Output range, inclusive: from the line containing "ATOM 20 O O" to the line containing "ATOM 45 C C". Restate those lines from the data below word for word and only those.

Items from a dataset:
+ + + + + + +
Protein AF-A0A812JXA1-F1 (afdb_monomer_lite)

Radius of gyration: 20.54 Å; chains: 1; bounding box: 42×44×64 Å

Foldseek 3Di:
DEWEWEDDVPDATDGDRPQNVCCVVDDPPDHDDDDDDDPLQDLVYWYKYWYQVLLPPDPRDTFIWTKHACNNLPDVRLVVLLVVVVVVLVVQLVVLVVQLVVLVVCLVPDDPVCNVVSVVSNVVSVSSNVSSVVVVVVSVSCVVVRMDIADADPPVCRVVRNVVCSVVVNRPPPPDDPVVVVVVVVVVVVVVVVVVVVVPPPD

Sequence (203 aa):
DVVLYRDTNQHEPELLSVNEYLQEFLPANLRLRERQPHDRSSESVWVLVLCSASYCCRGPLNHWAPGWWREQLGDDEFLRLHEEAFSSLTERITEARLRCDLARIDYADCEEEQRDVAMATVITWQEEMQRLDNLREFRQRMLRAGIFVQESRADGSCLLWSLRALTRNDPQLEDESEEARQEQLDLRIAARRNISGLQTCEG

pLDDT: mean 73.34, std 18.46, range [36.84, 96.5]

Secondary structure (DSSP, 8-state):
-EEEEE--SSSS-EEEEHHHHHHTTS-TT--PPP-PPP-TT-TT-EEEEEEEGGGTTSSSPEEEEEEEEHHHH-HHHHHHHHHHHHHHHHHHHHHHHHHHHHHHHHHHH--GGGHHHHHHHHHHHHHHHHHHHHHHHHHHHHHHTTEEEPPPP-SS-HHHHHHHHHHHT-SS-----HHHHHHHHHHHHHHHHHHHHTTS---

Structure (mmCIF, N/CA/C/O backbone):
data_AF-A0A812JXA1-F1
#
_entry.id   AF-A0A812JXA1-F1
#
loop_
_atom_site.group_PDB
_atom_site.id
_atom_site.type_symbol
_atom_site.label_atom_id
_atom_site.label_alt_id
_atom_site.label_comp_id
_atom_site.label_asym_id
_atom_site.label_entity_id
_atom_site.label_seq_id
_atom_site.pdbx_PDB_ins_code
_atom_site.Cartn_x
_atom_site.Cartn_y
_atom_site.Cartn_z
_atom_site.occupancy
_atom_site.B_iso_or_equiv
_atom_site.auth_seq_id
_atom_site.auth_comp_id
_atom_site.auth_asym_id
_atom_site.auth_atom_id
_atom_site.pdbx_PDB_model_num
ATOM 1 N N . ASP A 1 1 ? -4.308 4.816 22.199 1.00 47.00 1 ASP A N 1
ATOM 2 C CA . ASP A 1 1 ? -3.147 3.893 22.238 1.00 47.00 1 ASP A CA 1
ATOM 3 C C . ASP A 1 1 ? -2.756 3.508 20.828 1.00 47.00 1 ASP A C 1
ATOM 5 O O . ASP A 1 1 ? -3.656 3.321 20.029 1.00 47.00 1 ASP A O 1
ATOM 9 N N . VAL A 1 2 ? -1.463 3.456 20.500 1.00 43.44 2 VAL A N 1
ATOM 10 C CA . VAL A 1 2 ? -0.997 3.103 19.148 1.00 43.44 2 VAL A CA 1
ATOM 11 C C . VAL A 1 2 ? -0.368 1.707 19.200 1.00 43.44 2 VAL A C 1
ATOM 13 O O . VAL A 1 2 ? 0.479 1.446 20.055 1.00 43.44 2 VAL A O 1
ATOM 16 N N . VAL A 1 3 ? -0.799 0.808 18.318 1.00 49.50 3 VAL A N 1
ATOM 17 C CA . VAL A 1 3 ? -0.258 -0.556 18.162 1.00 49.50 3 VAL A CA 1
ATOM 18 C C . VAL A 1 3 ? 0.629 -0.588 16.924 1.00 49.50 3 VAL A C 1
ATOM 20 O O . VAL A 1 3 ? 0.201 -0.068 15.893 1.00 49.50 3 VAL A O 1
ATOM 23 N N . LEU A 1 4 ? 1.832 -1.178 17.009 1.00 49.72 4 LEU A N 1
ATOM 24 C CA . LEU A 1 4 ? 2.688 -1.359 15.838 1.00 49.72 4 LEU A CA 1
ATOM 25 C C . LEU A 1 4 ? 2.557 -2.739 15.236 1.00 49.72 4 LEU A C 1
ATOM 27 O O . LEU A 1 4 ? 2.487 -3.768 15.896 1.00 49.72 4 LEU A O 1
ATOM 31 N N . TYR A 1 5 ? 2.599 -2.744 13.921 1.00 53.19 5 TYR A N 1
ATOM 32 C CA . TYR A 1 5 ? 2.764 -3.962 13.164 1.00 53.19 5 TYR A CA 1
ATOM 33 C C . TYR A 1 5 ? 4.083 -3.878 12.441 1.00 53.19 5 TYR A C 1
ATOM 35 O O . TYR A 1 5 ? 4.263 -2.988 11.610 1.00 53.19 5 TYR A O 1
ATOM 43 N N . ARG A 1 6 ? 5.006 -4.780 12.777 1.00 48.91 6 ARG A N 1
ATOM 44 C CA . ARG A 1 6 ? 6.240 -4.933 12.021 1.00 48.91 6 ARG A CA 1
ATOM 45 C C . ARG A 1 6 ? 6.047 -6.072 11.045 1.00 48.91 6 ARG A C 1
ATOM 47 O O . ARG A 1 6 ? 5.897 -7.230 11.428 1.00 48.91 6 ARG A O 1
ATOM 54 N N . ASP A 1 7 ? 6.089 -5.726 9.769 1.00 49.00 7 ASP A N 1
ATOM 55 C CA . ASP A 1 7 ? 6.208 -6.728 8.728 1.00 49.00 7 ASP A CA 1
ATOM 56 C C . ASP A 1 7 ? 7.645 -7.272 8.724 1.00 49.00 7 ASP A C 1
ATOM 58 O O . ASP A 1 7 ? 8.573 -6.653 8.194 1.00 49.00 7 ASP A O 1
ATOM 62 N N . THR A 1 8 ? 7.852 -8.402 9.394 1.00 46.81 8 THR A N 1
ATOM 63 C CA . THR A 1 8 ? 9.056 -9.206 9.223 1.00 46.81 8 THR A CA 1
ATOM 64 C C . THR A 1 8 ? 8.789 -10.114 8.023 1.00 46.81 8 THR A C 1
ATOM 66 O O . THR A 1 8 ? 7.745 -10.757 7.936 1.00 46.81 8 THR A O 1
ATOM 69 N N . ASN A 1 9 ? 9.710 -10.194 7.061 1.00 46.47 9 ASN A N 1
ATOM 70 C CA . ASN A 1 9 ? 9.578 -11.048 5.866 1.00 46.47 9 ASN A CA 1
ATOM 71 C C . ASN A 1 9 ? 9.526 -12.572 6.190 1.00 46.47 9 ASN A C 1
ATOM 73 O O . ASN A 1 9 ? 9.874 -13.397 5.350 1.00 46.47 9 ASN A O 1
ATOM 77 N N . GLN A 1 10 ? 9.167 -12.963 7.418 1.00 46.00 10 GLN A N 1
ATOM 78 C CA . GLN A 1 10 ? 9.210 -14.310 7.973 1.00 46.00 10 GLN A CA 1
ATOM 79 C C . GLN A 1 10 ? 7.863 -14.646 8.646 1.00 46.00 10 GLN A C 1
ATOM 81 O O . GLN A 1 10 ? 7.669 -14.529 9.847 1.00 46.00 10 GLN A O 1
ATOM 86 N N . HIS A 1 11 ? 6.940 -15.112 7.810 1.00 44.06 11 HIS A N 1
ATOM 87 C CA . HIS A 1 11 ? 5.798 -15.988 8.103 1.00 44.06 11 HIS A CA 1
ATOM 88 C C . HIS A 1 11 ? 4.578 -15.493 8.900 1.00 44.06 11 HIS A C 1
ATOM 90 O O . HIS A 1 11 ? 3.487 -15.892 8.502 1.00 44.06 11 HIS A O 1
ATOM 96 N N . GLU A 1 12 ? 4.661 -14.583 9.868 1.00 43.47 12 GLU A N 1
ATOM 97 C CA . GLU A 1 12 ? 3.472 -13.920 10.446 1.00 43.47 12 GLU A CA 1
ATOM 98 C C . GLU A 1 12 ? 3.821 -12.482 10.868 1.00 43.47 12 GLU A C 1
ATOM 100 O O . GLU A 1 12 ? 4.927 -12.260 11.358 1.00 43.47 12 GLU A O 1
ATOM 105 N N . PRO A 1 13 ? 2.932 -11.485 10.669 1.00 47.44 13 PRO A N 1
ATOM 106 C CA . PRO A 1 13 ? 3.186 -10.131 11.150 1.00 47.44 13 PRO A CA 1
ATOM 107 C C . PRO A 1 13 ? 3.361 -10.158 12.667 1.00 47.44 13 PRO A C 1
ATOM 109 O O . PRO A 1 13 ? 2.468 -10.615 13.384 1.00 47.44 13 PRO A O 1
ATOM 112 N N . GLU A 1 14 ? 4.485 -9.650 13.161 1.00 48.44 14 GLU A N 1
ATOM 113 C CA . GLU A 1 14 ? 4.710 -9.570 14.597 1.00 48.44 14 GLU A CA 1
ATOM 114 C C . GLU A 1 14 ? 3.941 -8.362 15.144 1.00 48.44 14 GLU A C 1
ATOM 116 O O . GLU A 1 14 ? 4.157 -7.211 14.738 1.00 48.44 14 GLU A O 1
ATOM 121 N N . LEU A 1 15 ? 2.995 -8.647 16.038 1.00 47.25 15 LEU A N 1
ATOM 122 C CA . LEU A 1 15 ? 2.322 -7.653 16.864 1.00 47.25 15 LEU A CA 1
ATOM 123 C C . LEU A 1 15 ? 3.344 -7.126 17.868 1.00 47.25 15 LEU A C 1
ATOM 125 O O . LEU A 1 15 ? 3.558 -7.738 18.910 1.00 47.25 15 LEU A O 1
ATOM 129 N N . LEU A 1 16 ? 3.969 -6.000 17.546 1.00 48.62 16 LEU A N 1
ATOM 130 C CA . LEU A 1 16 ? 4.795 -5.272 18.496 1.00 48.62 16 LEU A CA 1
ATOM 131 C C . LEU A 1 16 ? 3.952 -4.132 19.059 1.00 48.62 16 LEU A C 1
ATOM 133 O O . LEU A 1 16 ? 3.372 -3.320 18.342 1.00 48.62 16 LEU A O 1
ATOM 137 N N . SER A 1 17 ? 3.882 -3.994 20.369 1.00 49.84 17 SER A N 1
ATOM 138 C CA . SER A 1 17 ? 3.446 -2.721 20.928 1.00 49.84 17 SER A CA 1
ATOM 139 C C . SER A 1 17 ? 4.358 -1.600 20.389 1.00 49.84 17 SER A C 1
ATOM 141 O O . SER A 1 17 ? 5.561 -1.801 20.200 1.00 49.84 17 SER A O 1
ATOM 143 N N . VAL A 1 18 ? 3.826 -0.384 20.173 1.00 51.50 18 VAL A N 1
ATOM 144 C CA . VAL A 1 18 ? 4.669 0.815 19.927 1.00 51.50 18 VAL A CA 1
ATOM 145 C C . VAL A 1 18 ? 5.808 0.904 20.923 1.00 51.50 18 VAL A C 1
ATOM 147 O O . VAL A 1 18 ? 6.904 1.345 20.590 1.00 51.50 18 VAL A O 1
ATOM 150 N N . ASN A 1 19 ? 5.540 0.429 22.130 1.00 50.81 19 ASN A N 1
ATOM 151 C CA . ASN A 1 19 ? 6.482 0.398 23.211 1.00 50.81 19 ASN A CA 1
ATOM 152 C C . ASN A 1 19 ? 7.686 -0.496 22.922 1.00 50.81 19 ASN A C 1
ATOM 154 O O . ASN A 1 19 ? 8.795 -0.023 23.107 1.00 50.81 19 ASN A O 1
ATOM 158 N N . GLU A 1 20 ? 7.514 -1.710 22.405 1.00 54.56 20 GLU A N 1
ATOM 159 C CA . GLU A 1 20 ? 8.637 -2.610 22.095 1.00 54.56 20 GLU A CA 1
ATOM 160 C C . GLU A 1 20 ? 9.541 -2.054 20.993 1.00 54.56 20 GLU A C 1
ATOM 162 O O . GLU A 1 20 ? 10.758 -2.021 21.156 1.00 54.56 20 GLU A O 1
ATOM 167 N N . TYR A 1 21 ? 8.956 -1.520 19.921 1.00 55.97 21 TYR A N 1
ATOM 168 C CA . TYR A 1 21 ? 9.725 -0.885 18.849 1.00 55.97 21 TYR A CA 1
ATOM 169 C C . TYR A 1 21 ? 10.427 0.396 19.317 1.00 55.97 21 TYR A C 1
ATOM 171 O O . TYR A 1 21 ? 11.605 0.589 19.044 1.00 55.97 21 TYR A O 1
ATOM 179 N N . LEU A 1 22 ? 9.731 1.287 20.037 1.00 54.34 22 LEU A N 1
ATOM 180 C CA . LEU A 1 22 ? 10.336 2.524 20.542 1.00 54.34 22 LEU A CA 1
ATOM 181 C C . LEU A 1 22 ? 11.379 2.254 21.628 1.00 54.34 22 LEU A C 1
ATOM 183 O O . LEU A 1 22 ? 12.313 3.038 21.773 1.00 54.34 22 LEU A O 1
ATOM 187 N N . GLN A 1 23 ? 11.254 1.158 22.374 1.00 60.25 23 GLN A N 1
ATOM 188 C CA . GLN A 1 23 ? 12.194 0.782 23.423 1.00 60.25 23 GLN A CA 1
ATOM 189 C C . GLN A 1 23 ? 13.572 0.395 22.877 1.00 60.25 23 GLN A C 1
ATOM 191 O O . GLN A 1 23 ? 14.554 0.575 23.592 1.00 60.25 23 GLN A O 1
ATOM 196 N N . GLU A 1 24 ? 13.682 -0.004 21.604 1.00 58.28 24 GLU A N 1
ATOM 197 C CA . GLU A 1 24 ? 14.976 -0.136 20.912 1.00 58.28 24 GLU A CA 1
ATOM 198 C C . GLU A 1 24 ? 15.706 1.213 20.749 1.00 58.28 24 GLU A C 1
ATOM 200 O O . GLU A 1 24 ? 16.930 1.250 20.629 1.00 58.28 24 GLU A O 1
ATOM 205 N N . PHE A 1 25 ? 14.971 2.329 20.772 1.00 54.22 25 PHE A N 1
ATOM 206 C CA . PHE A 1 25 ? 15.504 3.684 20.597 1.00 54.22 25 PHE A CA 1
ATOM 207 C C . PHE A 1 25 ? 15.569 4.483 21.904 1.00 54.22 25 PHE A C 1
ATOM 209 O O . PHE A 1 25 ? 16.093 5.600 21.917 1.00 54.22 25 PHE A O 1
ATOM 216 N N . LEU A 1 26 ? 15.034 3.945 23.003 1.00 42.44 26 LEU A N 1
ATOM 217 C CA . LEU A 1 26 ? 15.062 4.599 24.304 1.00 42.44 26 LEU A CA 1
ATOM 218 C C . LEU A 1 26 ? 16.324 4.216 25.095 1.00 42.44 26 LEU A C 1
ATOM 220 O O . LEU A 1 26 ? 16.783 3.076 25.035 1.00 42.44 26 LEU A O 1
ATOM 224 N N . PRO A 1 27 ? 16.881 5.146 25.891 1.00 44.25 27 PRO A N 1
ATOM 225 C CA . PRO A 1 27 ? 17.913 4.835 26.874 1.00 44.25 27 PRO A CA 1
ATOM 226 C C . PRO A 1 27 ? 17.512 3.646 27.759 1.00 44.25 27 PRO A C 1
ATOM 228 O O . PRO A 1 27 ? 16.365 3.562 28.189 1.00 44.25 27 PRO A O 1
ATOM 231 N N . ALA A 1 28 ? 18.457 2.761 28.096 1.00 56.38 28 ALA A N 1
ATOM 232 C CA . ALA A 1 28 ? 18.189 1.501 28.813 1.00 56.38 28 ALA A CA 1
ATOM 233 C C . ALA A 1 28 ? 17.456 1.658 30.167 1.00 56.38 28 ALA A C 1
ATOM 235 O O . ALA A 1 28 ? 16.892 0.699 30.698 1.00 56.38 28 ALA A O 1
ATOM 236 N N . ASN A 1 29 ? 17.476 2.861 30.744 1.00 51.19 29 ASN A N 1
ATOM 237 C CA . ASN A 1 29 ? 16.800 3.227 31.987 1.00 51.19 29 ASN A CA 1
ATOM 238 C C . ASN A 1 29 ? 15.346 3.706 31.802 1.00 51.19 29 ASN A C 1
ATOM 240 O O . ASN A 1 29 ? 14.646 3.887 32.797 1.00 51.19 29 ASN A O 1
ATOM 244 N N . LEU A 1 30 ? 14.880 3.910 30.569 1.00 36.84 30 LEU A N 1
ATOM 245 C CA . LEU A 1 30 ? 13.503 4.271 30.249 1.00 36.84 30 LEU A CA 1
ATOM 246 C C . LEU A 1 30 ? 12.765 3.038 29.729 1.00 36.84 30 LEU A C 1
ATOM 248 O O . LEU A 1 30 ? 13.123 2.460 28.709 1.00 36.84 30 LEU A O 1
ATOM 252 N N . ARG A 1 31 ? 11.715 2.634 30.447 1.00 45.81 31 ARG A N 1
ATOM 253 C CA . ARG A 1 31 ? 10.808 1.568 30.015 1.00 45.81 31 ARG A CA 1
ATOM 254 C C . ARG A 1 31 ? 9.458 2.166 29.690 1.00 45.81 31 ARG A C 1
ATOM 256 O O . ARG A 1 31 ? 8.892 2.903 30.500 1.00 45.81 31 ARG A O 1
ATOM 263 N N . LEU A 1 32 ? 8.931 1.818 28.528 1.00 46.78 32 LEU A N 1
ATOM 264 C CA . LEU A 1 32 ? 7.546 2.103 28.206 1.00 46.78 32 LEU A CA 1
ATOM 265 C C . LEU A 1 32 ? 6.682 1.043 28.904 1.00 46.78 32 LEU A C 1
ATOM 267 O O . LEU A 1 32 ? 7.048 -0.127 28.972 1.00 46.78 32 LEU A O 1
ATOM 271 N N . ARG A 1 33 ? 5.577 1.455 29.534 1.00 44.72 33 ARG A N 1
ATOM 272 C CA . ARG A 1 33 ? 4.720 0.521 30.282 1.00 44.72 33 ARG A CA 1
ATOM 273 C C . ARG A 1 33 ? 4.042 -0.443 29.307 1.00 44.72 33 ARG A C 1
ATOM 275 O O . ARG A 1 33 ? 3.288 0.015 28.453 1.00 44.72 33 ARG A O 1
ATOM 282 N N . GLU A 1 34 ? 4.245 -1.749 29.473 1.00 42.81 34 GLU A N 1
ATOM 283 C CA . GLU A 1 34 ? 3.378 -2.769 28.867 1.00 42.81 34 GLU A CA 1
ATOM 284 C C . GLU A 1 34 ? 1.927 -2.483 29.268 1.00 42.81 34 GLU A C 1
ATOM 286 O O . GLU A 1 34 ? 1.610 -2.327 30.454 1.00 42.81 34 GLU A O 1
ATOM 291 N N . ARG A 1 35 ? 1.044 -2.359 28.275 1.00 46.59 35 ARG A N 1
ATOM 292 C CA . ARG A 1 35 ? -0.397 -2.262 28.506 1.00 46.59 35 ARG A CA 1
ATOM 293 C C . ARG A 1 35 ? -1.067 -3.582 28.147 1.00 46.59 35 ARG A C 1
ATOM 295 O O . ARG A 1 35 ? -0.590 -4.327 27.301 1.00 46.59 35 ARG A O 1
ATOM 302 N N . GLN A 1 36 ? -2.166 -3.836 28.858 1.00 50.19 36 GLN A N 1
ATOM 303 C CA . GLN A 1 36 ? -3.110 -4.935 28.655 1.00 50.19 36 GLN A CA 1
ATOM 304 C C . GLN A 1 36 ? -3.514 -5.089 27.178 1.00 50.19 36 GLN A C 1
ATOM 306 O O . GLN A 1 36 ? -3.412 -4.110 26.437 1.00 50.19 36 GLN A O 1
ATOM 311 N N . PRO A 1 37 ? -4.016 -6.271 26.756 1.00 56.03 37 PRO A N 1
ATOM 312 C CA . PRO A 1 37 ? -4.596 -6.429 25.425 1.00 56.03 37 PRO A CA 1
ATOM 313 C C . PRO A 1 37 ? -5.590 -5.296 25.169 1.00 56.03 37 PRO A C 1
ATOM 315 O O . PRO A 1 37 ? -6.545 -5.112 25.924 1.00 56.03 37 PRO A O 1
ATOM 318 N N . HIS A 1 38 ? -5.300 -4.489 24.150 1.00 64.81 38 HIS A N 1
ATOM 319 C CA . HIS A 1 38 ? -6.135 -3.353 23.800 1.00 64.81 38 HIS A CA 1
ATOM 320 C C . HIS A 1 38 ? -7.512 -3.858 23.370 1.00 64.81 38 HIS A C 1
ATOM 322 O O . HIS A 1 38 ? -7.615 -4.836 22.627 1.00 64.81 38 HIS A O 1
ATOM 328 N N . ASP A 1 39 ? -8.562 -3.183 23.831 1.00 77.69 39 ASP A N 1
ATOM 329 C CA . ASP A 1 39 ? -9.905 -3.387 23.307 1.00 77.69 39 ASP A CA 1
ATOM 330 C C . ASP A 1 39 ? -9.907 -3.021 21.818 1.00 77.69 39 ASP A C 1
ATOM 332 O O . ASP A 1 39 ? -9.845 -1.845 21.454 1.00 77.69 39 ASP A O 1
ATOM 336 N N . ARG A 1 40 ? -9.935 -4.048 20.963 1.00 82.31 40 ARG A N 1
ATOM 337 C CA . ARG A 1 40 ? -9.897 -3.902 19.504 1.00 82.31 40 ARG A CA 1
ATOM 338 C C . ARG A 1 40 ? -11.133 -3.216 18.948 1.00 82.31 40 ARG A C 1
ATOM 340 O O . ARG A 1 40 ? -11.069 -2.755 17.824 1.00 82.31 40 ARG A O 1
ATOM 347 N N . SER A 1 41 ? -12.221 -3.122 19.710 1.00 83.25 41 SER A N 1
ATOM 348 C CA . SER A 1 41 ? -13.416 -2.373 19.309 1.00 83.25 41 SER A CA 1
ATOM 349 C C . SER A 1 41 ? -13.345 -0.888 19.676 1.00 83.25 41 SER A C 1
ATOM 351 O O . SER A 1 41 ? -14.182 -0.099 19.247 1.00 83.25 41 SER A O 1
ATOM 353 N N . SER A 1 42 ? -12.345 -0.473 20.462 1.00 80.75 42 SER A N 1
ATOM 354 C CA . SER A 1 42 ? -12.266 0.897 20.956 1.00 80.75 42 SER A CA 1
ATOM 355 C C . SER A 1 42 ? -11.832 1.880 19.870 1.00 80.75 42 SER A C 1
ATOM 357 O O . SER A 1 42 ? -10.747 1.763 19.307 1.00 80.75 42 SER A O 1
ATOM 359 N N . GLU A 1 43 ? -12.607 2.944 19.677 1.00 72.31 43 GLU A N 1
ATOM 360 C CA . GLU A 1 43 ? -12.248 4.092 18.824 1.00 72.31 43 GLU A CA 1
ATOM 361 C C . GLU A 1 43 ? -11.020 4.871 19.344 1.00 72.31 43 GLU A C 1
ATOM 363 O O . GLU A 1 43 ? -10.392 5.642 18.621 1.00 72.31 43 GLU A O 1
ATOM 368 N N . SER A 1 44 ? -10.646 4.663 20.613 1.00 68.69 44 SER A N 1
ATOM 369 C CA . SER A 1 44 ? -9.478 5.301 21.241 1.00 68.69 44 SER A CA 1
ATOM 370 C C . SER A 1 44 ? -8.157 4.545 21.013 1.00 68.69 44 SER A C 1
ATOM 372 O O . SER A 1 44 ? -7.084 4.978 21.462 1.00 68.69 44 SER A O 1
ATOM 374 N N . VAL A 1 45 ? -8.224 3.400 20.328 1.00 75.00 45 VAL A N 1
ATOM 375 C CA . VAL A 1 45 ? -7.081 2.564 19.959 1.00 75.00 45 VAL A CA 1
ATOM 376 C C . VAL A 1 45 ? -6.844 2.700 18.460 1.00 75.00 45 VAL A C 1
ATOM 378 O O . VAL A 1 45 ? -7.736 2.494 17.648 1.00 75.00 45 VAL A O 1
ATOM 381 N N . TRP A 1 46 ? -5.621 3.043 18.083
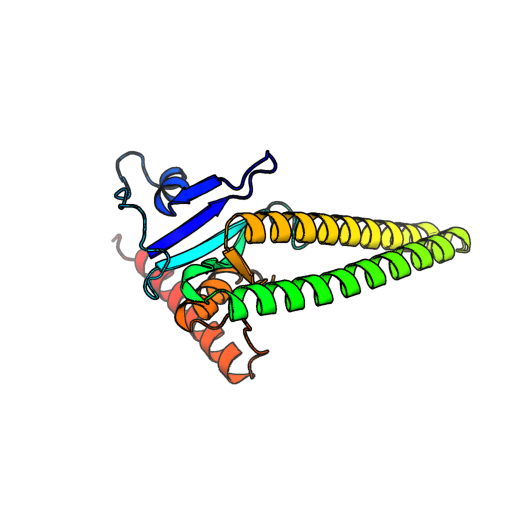 1.00 73.06 46 TRP A N 1
ATOM 382 C CA . TRP A 1 46 ? -5.211 3.247 16.704 1.00 73.06 46 TRP A CA 1
ATOM 383 C C . TRP A 1 46 ? -4.187 2.186 16.313 1.00 73.06 46 TRP A C 1
ATOM 385 O O . TRP A 1 46 ? -3.285 1.866 17.093 1.00 73.06 46 TRP A O 1
ATOM 395 N N . VAL A 1 47 ? -4.294 1.654 15.097 1.00 82.19 47 VAL A N 1
ATOM 396 C CA . VAL A 1 47 ? -3.282 0.750 14.548 1.00 82.19 47 VAL A CA 1
ATOM 397 C C . VAL A 1 47 ? -2.408 1.537 13.592 1.00 82.19 47 VAL A C 1
ATOM 399 O O . VAL A 1 47 ? -2.894 2.206 12.683 1.00 82.19 47 VAL A O 1
ATOM 402 N N . LEU A 1 48 ? -1.102 1.463 13.804 1.00 80.75 48 LEU A N 1
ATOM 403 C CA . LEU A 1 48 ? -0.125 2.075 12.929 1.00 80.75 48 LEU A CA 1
+ + + + + + +
(Response area):
ATOM 20 O O . VAL A 1 3 ? 0.201 -0.068 15.893 1.00 49.50 3 VAL A O 1
ATOM 23 N N . LEU A 1 4 ? 1.832 -1.178 17.009 1.00 49.72 4 LEU A N 1
ATOM 24 C CA . LEU A 1 4 ? 2.688 -1.359 15.838 1.00 49.72 4 LEU A CA 1
ATOM 25 C C . LEU A 1 4 ? 2.557 -2.739 15.236 1.00 49.72 4 LEU A C 1
ATOM 27 O O . LEU A 1 4 ? 2.487 -3.768 15.896 1.00 49.72 4 LEU A O 1
ATOM 31 N N . TYR A 1 5 ? 2.599 -2.744 13.921 1.00 53.19 5 TYR A N 1
ATOM 32 C CA . TYR A 1 5 ? 2.764 -3.962 13.164 1.00 53.19 5 TYR A CA 1
ATOM 33 C C . TYR A 1 5 ? 4.083 -3.878 12.441 1.00 53.19 5 TYR A C 1
ATOM 35 O O . TYR A 1 5 ? 4.263 -2.988 11.610 1.00 53.19 5 TYR A O 1
ATOM 43 N N . ARG A 1 6 ? 5.006 -4.780 12.777 1.00 48.91 6 ARG A N 1
ATOM 44 C CA . ARG A 1 6 ? 6.240 -4.933 12.021 1.00 48.91 6 ARG A CA 1
ATOM 45 C C . ARG A 1 6 ? 6.047 -6.072 11.045 1.00 48.91 6 ARG A C 1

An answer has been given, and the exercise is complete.